Antes não tivesse ligado! Ficou sabendo de todas as feiúras que fez no aniversário da Dona Cleide. Misturou cerveja quente em copo de plástico com vinho de garrafão, matou a batida de amendoim, empinou uma garrafa de Continni no gargalo, comeu um pote de creme hidratante, bebeu um vidro de xampu com o devido condicionador, vomitou na pia da cozinha e detonou meia garrafa de Natu Nobilis (Natão é foda!).

Dançou forró com um cabide, fez “chão, chão, chão” em cima da mesa da varanda, cantou “Chora bananeira/ Bananeira chora”, puxou um pagode-putaria com a gravata na testa e batucando com uma caneta numa garrafa de cerveja, peidou na frente da Michele, aquela gracinha da recepção, passou a mão na bunda do Carlinhos da contabilidade e por falar em bunda, fez um discurso em louvor da dita cuja da Dona Celinha, onde, com graça e donaire, encerrou com chave de ouro: “um rabo aquele tamanho não tem dois gomos, tem hemisférios”.

Começou a apanhar depois do “parabéns”, quando, já quebrando o abajur, puxou o corinho da “chuva cai; a rua inunda”.

Pensou em comer um pote de racumim. Mas tomou um café e foi pra casa.

quinta-feira, agosto 03, 2006

Da série: FICÇÃO PLAUSÍVEL

II

Fez o curso pelo correio. Em seis meses era pastor. Gastou oitenta pratas num terno azul claro, engraxou o sapato, ensebou o cabelo meteu o desodorante e a bíblia no suvaco e partiu para salvar as almas das garras do Diabo.

No trem, apesar dos seus erros de concordância e dos epítetos carinhosos que os passageiros lhe dirigiam, conseguiu cantar dois Hinos, recitar três salmos e meio, além de expelir um lindo discurso de 50 minutos, onde com redundância e prolixismo, disse nada com coisa nenhuma, acreditando em cada vírgula que saia de sua voz.

Passou o dia na Central do Brasil, repetindo o discurso do trem, com pequenas variações sobre o mesmo tema, só parando para comer um joelho com suco de caju ali do lado. Foi embora satisfeito.

Na volta, para não cair na ociosidade, aproveitou o público do trem e veio esculhambando o Diabo, chamando ele de tudo que é nome que não fosse palavrão. Mal tinha entrado em seu barraco, ali em Vila Aliança, não viu o Caveirão gritando com aquela voz de manilha: “EU VIM BUSCAR A SUA ALMA!!!!”

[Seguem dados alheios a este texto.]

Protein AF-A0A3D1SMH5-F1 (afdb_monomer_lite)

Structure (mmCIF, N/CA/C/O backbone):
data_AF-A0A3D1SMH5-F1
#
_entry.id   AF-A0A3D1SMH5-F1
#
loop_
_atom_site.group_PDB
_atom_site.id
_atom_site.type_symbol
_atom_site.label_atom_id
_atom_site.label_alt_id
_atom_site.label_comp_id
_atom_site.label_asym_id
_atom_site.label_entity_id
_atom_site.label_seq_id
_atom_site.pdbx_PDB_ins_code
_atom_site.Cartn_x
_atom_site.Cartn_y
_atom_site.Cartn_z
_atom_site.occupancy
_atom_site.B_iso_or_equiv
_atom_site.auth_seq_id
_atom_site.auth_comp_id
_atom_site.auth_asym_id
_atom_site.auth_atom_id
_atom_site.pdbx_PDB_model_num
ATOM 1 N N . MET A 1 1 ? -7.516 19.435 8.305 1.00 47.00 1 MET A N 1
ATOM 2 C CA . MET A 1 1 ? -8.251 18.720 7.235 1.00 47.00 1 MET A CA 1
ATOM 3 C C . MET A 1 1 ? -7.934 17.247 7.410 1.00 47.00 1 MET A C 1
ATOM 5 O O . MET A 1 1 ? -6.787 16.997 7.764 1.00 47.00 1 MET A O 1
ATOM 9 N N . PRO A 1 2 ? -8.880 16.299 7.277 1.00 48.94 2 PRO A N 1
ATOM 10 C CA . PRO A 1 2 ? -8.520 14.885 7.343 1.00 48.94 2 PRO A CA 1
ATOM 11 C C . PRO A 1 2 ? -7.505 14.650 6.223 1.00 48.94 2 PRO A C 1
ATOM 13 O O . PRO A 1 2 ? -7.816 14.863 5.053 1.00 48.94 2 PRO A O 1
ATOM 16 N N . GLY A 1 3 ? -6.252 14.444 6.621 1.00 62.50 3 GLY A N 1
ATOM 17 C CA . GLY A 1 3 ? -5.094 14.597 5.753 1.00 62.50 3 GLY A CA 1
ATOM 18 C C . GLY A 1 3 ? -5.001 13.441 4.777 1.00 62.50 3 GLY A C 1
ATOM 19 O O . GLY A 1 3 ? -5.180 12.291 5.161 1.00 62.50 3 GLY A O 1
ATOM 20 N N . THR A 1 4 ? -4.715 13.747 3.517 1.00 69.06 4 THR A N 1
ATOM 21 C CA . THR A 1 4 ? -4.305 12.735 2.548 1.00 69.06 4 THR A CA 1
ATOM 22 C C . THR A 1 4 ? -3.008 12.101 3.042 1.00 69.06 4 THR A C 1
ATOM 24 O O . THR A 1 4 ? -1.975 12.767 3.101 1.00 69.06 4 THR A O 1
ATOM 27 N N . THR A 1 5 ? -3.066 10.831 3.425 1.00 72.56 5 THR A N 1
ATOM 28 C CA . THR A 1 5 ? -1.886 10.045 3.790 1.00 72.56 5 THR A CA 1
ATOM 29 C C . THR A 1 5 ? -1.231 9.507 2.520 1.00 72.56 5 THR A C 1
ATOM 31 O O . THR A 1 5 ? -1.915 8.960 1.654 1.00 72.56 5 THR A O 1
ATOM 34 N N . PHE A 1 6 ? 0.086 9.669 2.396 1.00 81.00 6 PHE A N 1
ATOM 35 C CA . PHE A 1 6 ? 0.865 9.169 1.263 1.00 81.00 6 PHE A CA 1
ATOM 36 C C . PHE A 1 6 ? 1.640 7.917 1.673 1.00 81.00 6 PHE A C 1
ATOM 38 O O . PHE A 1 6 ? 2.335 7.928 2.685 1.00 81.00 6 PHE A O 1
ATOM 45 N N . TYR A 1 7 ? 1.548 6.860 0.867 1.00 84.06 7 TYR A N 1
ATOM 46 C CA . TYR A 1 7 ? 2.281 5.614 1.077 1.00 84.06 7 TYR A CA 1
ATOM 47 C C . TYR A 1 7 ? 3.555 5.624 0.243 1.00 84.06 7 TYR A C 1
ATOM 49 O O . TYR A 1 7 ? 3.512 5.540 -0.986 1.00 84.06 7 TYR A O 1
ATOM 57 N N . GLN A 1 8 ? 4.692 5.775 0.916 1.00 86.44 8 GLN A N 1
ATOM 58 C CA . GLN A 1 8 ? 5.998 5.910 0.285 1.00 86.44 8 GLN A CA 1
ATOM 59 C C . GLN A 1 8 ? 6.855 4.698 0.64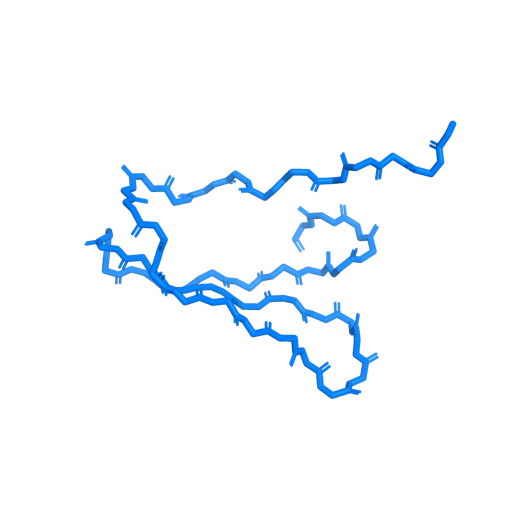9 1.00 86.44 8 GLN A C 1
ATOM 61 O O . GLN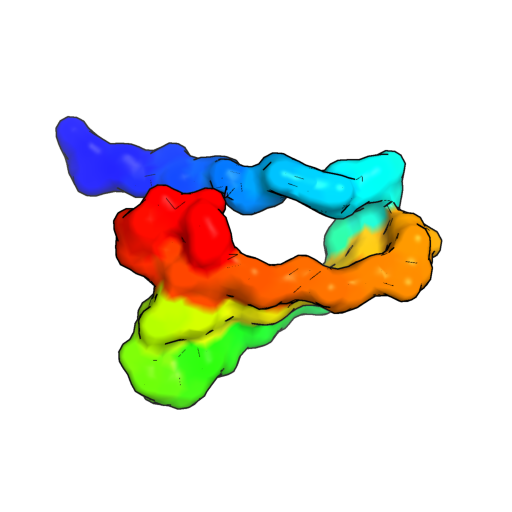 A 1 8 ? 7.099 4.434 1.821 1.00 86.44 8 GLN A O 1
ATOM 66 N N . GLY A 1 9 ? 7.289 3.948 -0.360 1.00 90.19 9 GLY A N 1
ATOM 67 C CA . GLY A 1 9 ? 8.107 2.751 -0.153 1.00 90.19 9 GLY A CA 1
ATOM 68 C C . GLY A 1 9 ? 8.406 1.992 -1.440 1.00 90.19 9 GLY A C 1
ATOM 69 O O . GLY A 1 9 ? 9.463 1.386 -1.559 1.00 90.19 9 GLY A O 1
ATOM 70 N N . HIS A 1 10 ? 7.521 2.086 -2.438 1.00 96.12 10 HIS A N 1
ATOM 71 C CA . HIS A 1 10 ? 7.807 1.524 -3.753 1.00 96.12 10 HIS A CA 1
ATOM 72 C C . HIS A 1 10 ? 8.852 2.371 -4.477 1.00 96.12 10 HIS A C 1
ATOM 74 O O . HIS A 1 10 ? 8.752 3.600 -4.505 1.00 96.12 10 HIS A O 1
ATOM 80 N N . SER A 1 11 ? 9.850 1.709 -5.056 1.00 97.25 11 SER A N 1
ATOM 81 C CA . SER A 1 11 ? 10.928 2.359 -5.810 1.00 97.25 11 SER A CA 1
ATOM 82 C C . SER A 1 11 ? 10.668 2.388 -7.318 1.00 97.25 11 SER A C 1
ATOM 84 O O . SER A 1 11 ? 11.493 2.907 -8.065 1.00 97.25 11 SER A O 1
ATOM 86 N N . ASP A 1 12 ? 9.553 1.811 -7.769 1.00 97.62 12 ASP A N 1
ATOM 87 C CA . ASP A 1 12 ? 9.152 1.726 -9.175 1.00 97.62 12 ASP A CA 1
ATOM 88 C C . ASP A 1 12 ? 7.609 1.800 -9.306 1.00 97.62 12 ASP A C 1
ATOM 90 O O . ASP A 1 12 ? 6.893 2.000 -8.319 1.00 97.62 12 ASP A O 1
ATOM 94 N N . ASN A 1 13 ? 7.083 1.695 -10.529 1.00 97.56 13 ASN A N 1
ATOM 95 C CA . ASN A 1 13 ? 5.664 1.822 -10.848 1.00 97.56 13 ASN A CA 1
ATOM 96 C C . ASN A 1 13 ? 4.785 0.840 -10.059 1.00 97.56 13 ASN A C 1
ATOM 98 O O . ASN A 1 13 ? 4.939 -0.377 -10.161 1.00 97.56 13 ASN A O 1
ATOM 102 N N . VAL A 1 14 ? 3.773 1.383 -9.380 1.00 97.50 14 VAL A N 1
ATOM 103 C CA . VAL A 1 14 ? 2.671 0.611 -8.797 1.00 97.50 14 VAL A CA 1
ATOM 104 C C . VAL A 1 14 ? 1.666 0.257 -9.890 1.00 97.50 14 VAL A C 1
ATOM 106 O O . VAL A 1 14 ? 1.176 1.140 -10.593 1.00 97.50 14 VAL A O 1
ATOM 109 N N . PHE A 1 15 ? 1.333 -1.027 -10.017 1.00 98.12 15 PHE A N 1
ATOM 110 C CA . PHE A 1 15 ? 0.382 -1.519 -11.022 1.00 98.12 15 PHE A CA 1
ATOM 111 C C . PHE A 1 15 ? -0.963 -1.945 -10.438 1.00 98.12 15 PHE A C 1
ATOM 113 O O . PHE A 1 15 ? -1.953 -2.005 -11.164 1.00 98.12 15 PHE A O 1
ATOM 120 N N . ALA A 1 16 ? -1.010 -2.255 -9.143 1.00 97.06 16 ALA A N 1
ATOM 121 C CA . ALA A 1 16 ? -2.217 -2.732 -8.485 1.00 97.06 16 ALA A CA 1
ATOM 122 C C . ALA A 1 16 ? -2.324 -2.186 -7.063 1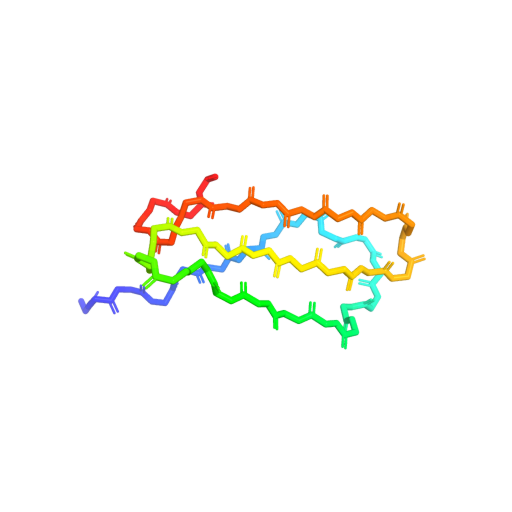.00 97.06 16 ALA A C 1
ATOM 124 O O . ALA A 1 16 ? -1.322 -2.068 -6.358 1.00 97.06 16 ALA A O 1
ATOM 125 N N . VAL A 1 17 ? -3.559 -1.910 -6.648 1.00 96.19 17 VAL A N 1
ATOM 126 C CA . VAL A 1 17 ? -3.940 -1.502 -5.292 1.00 96.19 17 VAL A CA 1
ATOM 127 C C . VAL A 1 17 ? -5.210 -2.239 -4.885 1.00 96.19 17 VAL A C 1
ATOM 129 O O . VAL A 1 17 ? -6.135 -2.375 -5.686 1.00 96.19 17 VAL A O 1
ATOM 132 N N . ALA A 1 18 ? -5.253 -2.709 -3.641 1.00 97.50 18 ALA A N 1
ATOM 133 C CA . ALA A 1 18 ? -6.391 -3.416 -3.073 1.00 97.50 18 ALA A CA 1
ATOM 134 C C . ALA A 1 18 ? -6.644 -2.971 -1.630 1.00 97.50 18 ALA A C 1
ATOM 136 O O . ALA A 1 18 ? -5.710 -2.748 -0.860 1.00 97.50 18 ALA A O 1
ATOM 137 N N . TRP A 1 19 ? -7.921 -2.883 -1.267 1.00 96.38 19 TRP A N 1
ATOM 138 C CA . TRP A 1 19 ?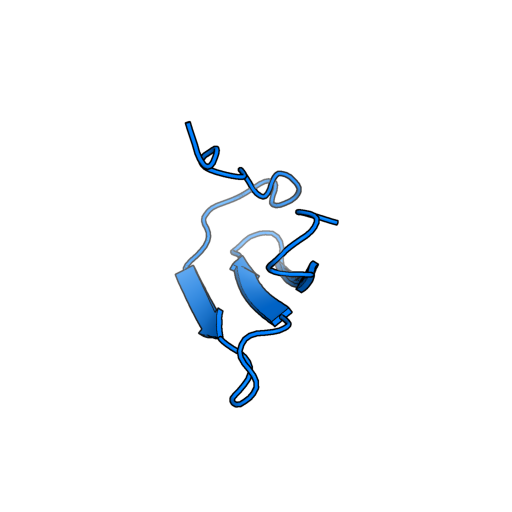 -8.365 -2.647 0.103 1.00 96.38 19 TRP A CA 1
ATOM 139 C C . TRP A 1 19 ? -8.692 -3.970 0.786 1.00 96.38 19 TRP A C 1
ATOM 141 O O . TRP A 1 19 ? -9.269 -4.867 0.165 1.00 96.38 19 TRP A O 1
ATOM 151 N N . SER A 1 20 ? -8.371 -4.086 2.074 1.00 96.31 20 SER A N 1
ATOM 152 C CA . SER A 1 20 ? -8.917 -5.170 2.885 1.00 96.31 20 SER A CA 1
ATOM 153 C C . SER A 1 20 ? -10.440 -5.010 3.028 1.00 96.31 20 SER A C 1
ATOM 155 O O . SER A 1 20 ? -10.934 -3.881 3.076 1.00 96.31 20 SER A O 1
ATOM 157 N N . PRO A 1 21 ? -11.216 -6.107 3.139 1.00 96.62 21 PRO A N 1
ATOM 158 C CA . PRO A 1 21 ? -12.675 -6.025 3.278 1.00 96.62 21 PRO A CA 1
ATOM 159 C C . PRO A 1 21 ? -13.145 -5.223 4.499 1.00 96.62 21 PRO A C 1
ATOM 161 O O . PRO A 1 21 ? -14.234 -4.662 4.495 1.00 96.62 21 PRO A O 1
ATOM 164 N N . ASP A 1 22 ? -12.318 -5.170 5.543 1.00 95.69 22 ASP A N 1
ATOM 165 C CA . ASP A 1 22 ? -12.564 -4.413 6.771 1.00 95.69 22 ASP A CA 1
ATOM 166 C C . ASP A 1 22 ? -12.031 -2.966 6.728 1.00 95.69 22 ASP A C 1
ATOM 168 O O . ASP A 1 22 ? -12.138 -2.247 7.719 1.00 95.69 22 ASP A O 1
ATOM 172 N N . GLY A 1 23 ? -11.435 -2.540 5.609 1.00 93.31 23 GLY A N 1
ATOM 173 C CA . GLY A 1 23 ? -10.928 -1.183 5.395 1.00 93.31 23 GLY A CA 1
ATOM 174 C C . GLY A 1 23 ? -9.703 -0.799 6.229 1.00 93.31 23 GLY A C 1
ATOM 175 O O . GLY A 1 23 ? -9.292 0.357 6.197 1.00 93.31 23 GLY A O 1
ATOM 176 N N . ARG A 1 24 ? -9.111 -1.729 6.989 1.00 94.50 24 ARG A N 1
ATOM 177 C CA . ARG A 1 24 ? -7.970 -1.435 7.871 1.00 94.50 24 ARG A CA 1
ATOM 178 C C . ARG A 1 24 ? -6.634 -1.417 7.150 1.00 94.50 24 ARG A C 1
ATOM 180 O O . ARG A 1 24 ? -5.696 -0.810 7.663 1.00 94.50 24 ARG A O 1
ATOM 187 N N . PHE A 1 25 ? -6.538 -2.079 6.002 1.00 95.25 25 PHE A N 1
ATOM 188 C CA . PHE A 1 25 ? -5.289 -2.225 5.277 1.00 95.25 25 PHE A CA 1
ATOM 189 C C . PHE A 1 25 ? -5.435 -1.902 3.798 1.00 95.25 25 PHE A C 1
ATOM 191 O O . PHE A 1 25 ? -6.461 -2.175 3.171 1.00 95.25 25 PHE A O 1
ATOM 198 N N . ILE A 1 26 ? -4.352 -1.372 3.245 1.00 95.81 26 ILE A N 1
ATOM 199 C CA . ILE A 1 26 ? -4.151 -1.203 1.811 1.00 95.81 26 ILE A CA 1
ATOM 200 C C . ILE A 1 26 ? -2.964 -2.069 1.427 1.00 95.81 26 ILE A C 1
ATOM 202 O O . ILE A 1 26 ? -1.944 -2.038 2.108 1.00 95.81 26 ILE A O 1
ATOM 206 N N . ALA A 1 27 ? -3.097 -2.823 0.343 1.00 97.00 27 ALA A N 1
ATOM 207 C CA . ALA A 1 27 ? -1.997 -3.537 -0.281 1.00 97.00 27 ALA A CA 1
ATOM 208 C C . ALA A 1 27 ? -1.729 -2.958 -1.671 1.00 97.00 27 ALA A C 1
ATOM 210 O O . ALA A 1 27 ? -2.672 -2.623 -2.394 1.00 97.00 27 ALA A O 1
ATOM 211 N N . SER A 1 28 ? -0.465 -2.892 -2.078 1.00 97.56 28 SER A N 1
ATOM 212 C CA . SER A 1 28 ? -0.106 -2.574 -3.460 1.00 97.56 28 SER A CA 1
ATOM 213 C C . SER A 1 28 ? 1.032 -3.429 -3.985 1.00 97.56 28 SER A C 1
ATOM 215 O O . SER A 1 28 ? 1.920 -3.822 -3.234 1.00 97.56 28 SER A O 1
ATOM 217 N N . GLY A 1 29 ? 1.001 -3.684 -5.292 1.00 98.12 29 GLY A N 1
ATOM 218 C CA . GLY A 1 29 ? 2.052 -4.389 -6.022 1.00 98.12 29 GLY A CA 1
ATOM 219 C C . GLY A 1 29 ? 2.755 -3.471 -7.018 1.00 98.12 29 GLY A C 1
ATOM 220 O O . GLY A 1 29 ? 2.101 -2.692 -7.722 1.00 98.12 29 GLY A O 1
ATOM 221 N N . SER A 1 30 ? 4.079 -3.588 -7.093 1.00 98.25 30 SER A N 1
ATOM 222 C CA . SER A 1 30 ? 4.946 -2.715 -7.887 1.00 98.25 30 SER A CA 1
ATOM 223 C C . SER A 1 30 ? 5.919 -3.494 -8.769 1.00 98.25 30 SER A C 1
ATOM 225 O O . SER A 1 30 ? 6.210 -4.670 -8.536 1.00 98.25 30 SER A O 1
ATOM 227 N N . ARG A 1 31 ? 6.447 -2.813 -9.791 1.00 98.44 31 ARG A N 1
ATOM 228 C CA . ARG A 1 31 ? 7.537 -3.307 -10.640 1.00 98.44 31 ARG A CA 1
ATOM 229 C C . ARG A 1 31 ? 8.848 -3.531 -9.881 1.00 98.44 31 ARG A C 1
ATO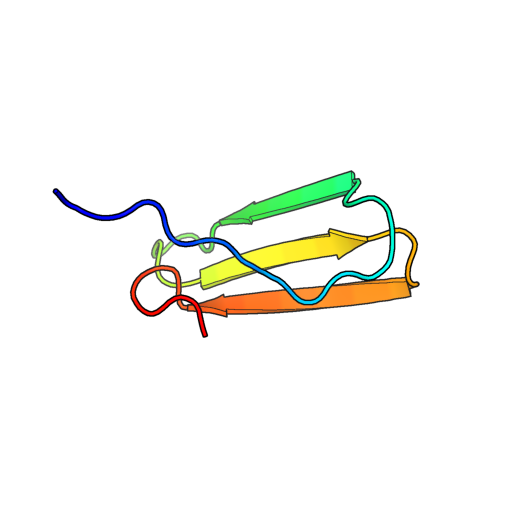M 231 O O . ARG A 1 31 ? 9.695 -4.280 -10.353 1.00 98.44 31 ARG A O 1
ATOM 238 N N . ASP A 1 32 ? 8.997 -2.950 -8.693 1.00 97.81 32 ASP A N 1
ATOM 239 C CA . ASP A 1 32 ? 10.150 -3.186 -7.812 1.00 97.81 32 ASP A CA 1
ATOM 240 C C . ASP A 1 32 ? 10.198 -4.605 -7.209 1.00 97.81 32 ASP A C 1
ATOM 242 O O . ASP A 1 32 ? 11.075 -4.908 -6.402 1.00 97.81 32 ASP A O 1
ATOM 246 N N . ASN A 1 33 ? 9.295 -5.491 -7.642 1.00 97.62 33 ASN A N 1
ATOM 247 C CA . ASN A 1 33 ? 9.153 -6.879 -7.212 1.00 97.62 33 ASN A CA 1
ATOM 248 C C . ASN A 1 33 ? 8.690 -7.032 -5.758 1.00 97.62 33 ASN A C 1
ATOM 250 O O . ASN A 1 33 ? 8.880 -8.095 -5.163 1.00 97.62 33 ASN A O 1
ATOM 254 N N . THR A 1 34 ? 8.059 -6.003 -5.187 1.00 97.62 34 THR A N 1
ATOM 255 C CA . THR A 1 34 ? 7.505 -6.059 -3.833 1.00 97.62 34 THR A CA 1
ATOM 256 C C . THR A 1 34 ? 5.992 -5.873 -3.809 1.00 97.62 34 THR A C 1
ATOM 258 O O . THR A 1 34 ? 5.377 -5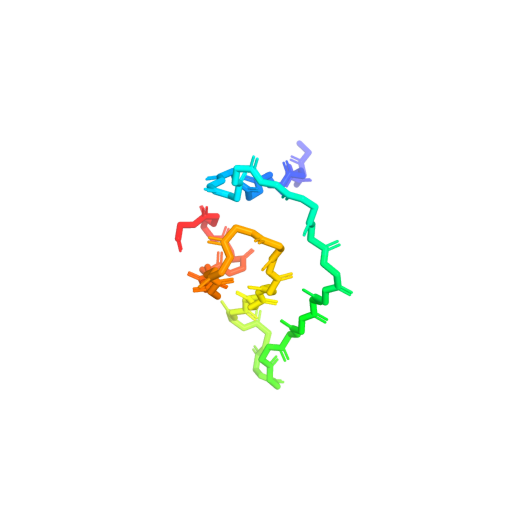.259 -4.688 1.00 97.62 34 THR A O 1
ATOM 261 N N . VAL A 1 35 ? 5.399 -6.412 -2.744 1.00 97.31 35 VAL A N 1
ATOM 262 C CA . VAL A 1 35 ? 4.058 -6.062 -2.287 1.00 97.31 35 VAL A CA 1
ATOM 263 C C . VAL A 1 35 ? 4.214 -5.376 -0.941 1.00 97.31 35 VAL A C 1
ATOM 265 O O . VAL A 1 35 ? 4.848 -5.930 -0.043 1.00 97.31 35 VAL A O 1
ATOM 268 N N . GLN A 1 36 ? 3.636 -4.190 -0.798 1.00 96.19 36 GLN A N 1
ATOM 269 C CA . GLN A 1 36 ? 3.609 -3.470 0.472 1.00 96.19 36 GLN A CA 1
ATOM 270 C C . GLN A 1 36 ? 2.194 -3.432 1.026 1.00 96.19 36 GLN A C 1
ATOM 272 O O . GLN A 1 36 ? 1.223 -3.393 0.269 1.00 96.19 36 GLN A O 1
ATOM 277 N N . VAL A 1 37 ? 2.096 -3.480 2.354 1.00 96.12 37 VAL A N 1
ATOM 278 C CA . VAL A 1 37 ? 0.836 -3.440 3.092 1.00 96.12 37 VAL A CA 1
ATOM 279 C C . VAL A 1 37 ? 0.950 -2.376 4.166 1.00 96.12 37 VAL A C 1
ATOM 281 O O . VAL A 1 37 ? 1.907 -2.392 4.934 1.00 96.12 37 VAL A O 1
ATOM 284 N N . TRP A 1 38 ? -0.044 -1.500 4.237 1.00 94.31 38 TRP A N 1
ATOM 285 C CA . TRP A 1 38 ? -0.089 -0.414 5.209 1.00 94.31 38 TRP A CA 1
ATOM 286 C C . TRP A 1 38 ? -1.399 -0.407 5.963 1.00 94.31 38 TRP A C 1
ATOM 288 O O . TRP A 1 38 ? -2.443 -0.783 5.425 1.00 94.31 38 TRP A O 1
ATOM 298 N N . ASN A 1 39 ? -1.360 0.102 7.186 1.00 93.25 39 ASN A N 1
ATOM 299 C CA . ASN A 1 39 ? -2.552 0.484 7.914 1.00 93.25 39 ASN A CA 1
ATOM 300 C C . ASN A 1 39 ? -3.180 1.736 7.279 1.00 93.25 39 ASN A C 1
ATOM 302 O O . ASN A 1 39 ? -2.554 2.795 7.205 1.00 93.25 39 ASN A O 1
ATOM 306 N N . ALA A 1 40 ? -4.441 1.616 6.866 1.00 89.19 40 ALA A N 1
ATOM 307 C CA . ALA A 1 40 ? -5.174 2.659 6.157 1.00 89.19 40 ALA A CA 1
ATOM 308 C C . ALA A 1 40 ? -5.395 3.938 6.982 1.00 89.19 40 ALA A C 1
ATOM 310 O O . ALA A 1 40 ? -5.590 5.017 6.422 1.00 89.19 40 ALA A O 1
ATOM 311 N N . THR A 1 41 ? -5.381 3.814 8.311 1.00 86.00 41 THR A N 1
ATOM 312 C CA . THR A 1 41 ? -5.631 4.917 9.244 1.00 86.00 41 THR A CA 1
ATOM 313 C C . THR A 1 41 ? -4.342 5.640 9.614 1.00 86.00 41 THR A C 1
ATOM 315 O O . THR A 1 41 ? -4.342 6.864 9.731 1.00 86.00 41 THR A O 1
ATOM 318 N N . THR A 1 42 ? -3.248 4.902 9.823 1.00 85.62 42 THR A N 1
ATOM 319 C CA . THR A 1 42 ? -1.988 5.473 10.331 1.00 85.62 42 THR A CA 1
ATOM 320 C C . THR A 1 42 ? -0.941 5.724 9.253 1.00 85.62 42 THR A C 1
ATOM 322 O O . THR A 1 42 ? -0.003 6.472 9.514 1.00 85.62 42 THR A O 1
ATOM 325 N N . GLY A 1 43 ? -1.083 5.154 8.052 1.00 77.88 43 GLY A N 1
ATOM 326 C CA . GLY A 1 43 ? -0.105 5.346 6.977 1.00 77.88 43 GLY A CA 1
ATOM 327 C C . GLY A 1 43 ? 1.159 4.497 7.092 1.00 77.88 43 GLY A C 1
ATOM 328 O O . GLY A 1 43 ? 2.124 4.764 6.382 1.00 77.88 43 GLY A O 1
ATOM 329 N N . THR A 1 44 ? 1.177 3.533 8.014 1.00 72.62 44 THR A N 1
ATOM 330 C CA . THR A 1 44 ? 2.360 2.746 8.406 1.00 72.62 44 THR A CA 1
ATOM 331 C C . THR A 1 44 ? 2.212 1.287 8.044 1.00 72.62 44 THR A C 1
ATOM 333 O O . THR A 1 44 ? 1.112 0.750 8.327 1.00 72.62 44 THR A O 1
#

Radius of gyration: 10.77 Å; chains: 1; bounding box: 24×26×21 Å

Sequence (44 aa):
MPGTTFYQGHSDNVFAVAWSPDGRFIASGSRDNTVQVWNATTGT

pLDDT: mean 89.81, std 12.63, range [47.0, 98.44]

Secondary structure (DSSP, 8-state):
----------SS-EEEEEE-TTSSEEEEEETTS-EEEEETTT--

Foldseek 3Di:
DLDDQDQDDDPADWDDWDADPVRQKIWTDGPSRDIDIDGNRPSD

Voltou correndo pra Moita Bonita, Sergipe, onde planta milho, feijão e macaxeira e nunca mais buliu com essas coisas de religião.

Da série: FICÇÃO PLAUSÍVEL


I
Acordou de ressaca, do lado de uma senhora do tamanho do 696 (Méier Dendê) num motel em São Cristóvão. Desceu da cama, se vestiu, vasculhou todos os bolsos que viu pela frente ou pelo chão, contabilizando trinta e sete reais e umas moedas, meio maço de Derby suave, um cartão do Rio-Card, um vale-refeição de seis e noventa, dois chicletes, um isqueiro vagabundo como o logo da Skol, um pacote aberto de Hall’s preto e um panfleto com o Salmo 23.

Acendeu um derby, largou o maço, botou um Hall's na boca, catou os fósforos, o pente, as miniaturas e uma latinha de Antártica no frigobar. Saiu de fininho, pra não acordar a jubarte, falou qualquer merda pra mocinha da recepção e saiu. Na rua, abriu a latinha, deu um gole, cuspiu o Hall's, deu outro gole e foi andando para o Largo da Cancela.

Na São Luiz Gonzaga, entrou numa padaria, pediu um maço de Hollywood, um café com leite, uma bananada e um pão com polenguinho.

Tomou uma Itaipava, meio quente, pagou a despesa e caiu debaixo do 312 (Olaria, Praça Mauá, circular) .

Ao dar entrada no Salgado Filho, ainda tinha forças para falar de si para consigo:

“Pelo menos, aqui eu sei como eu vim parar!”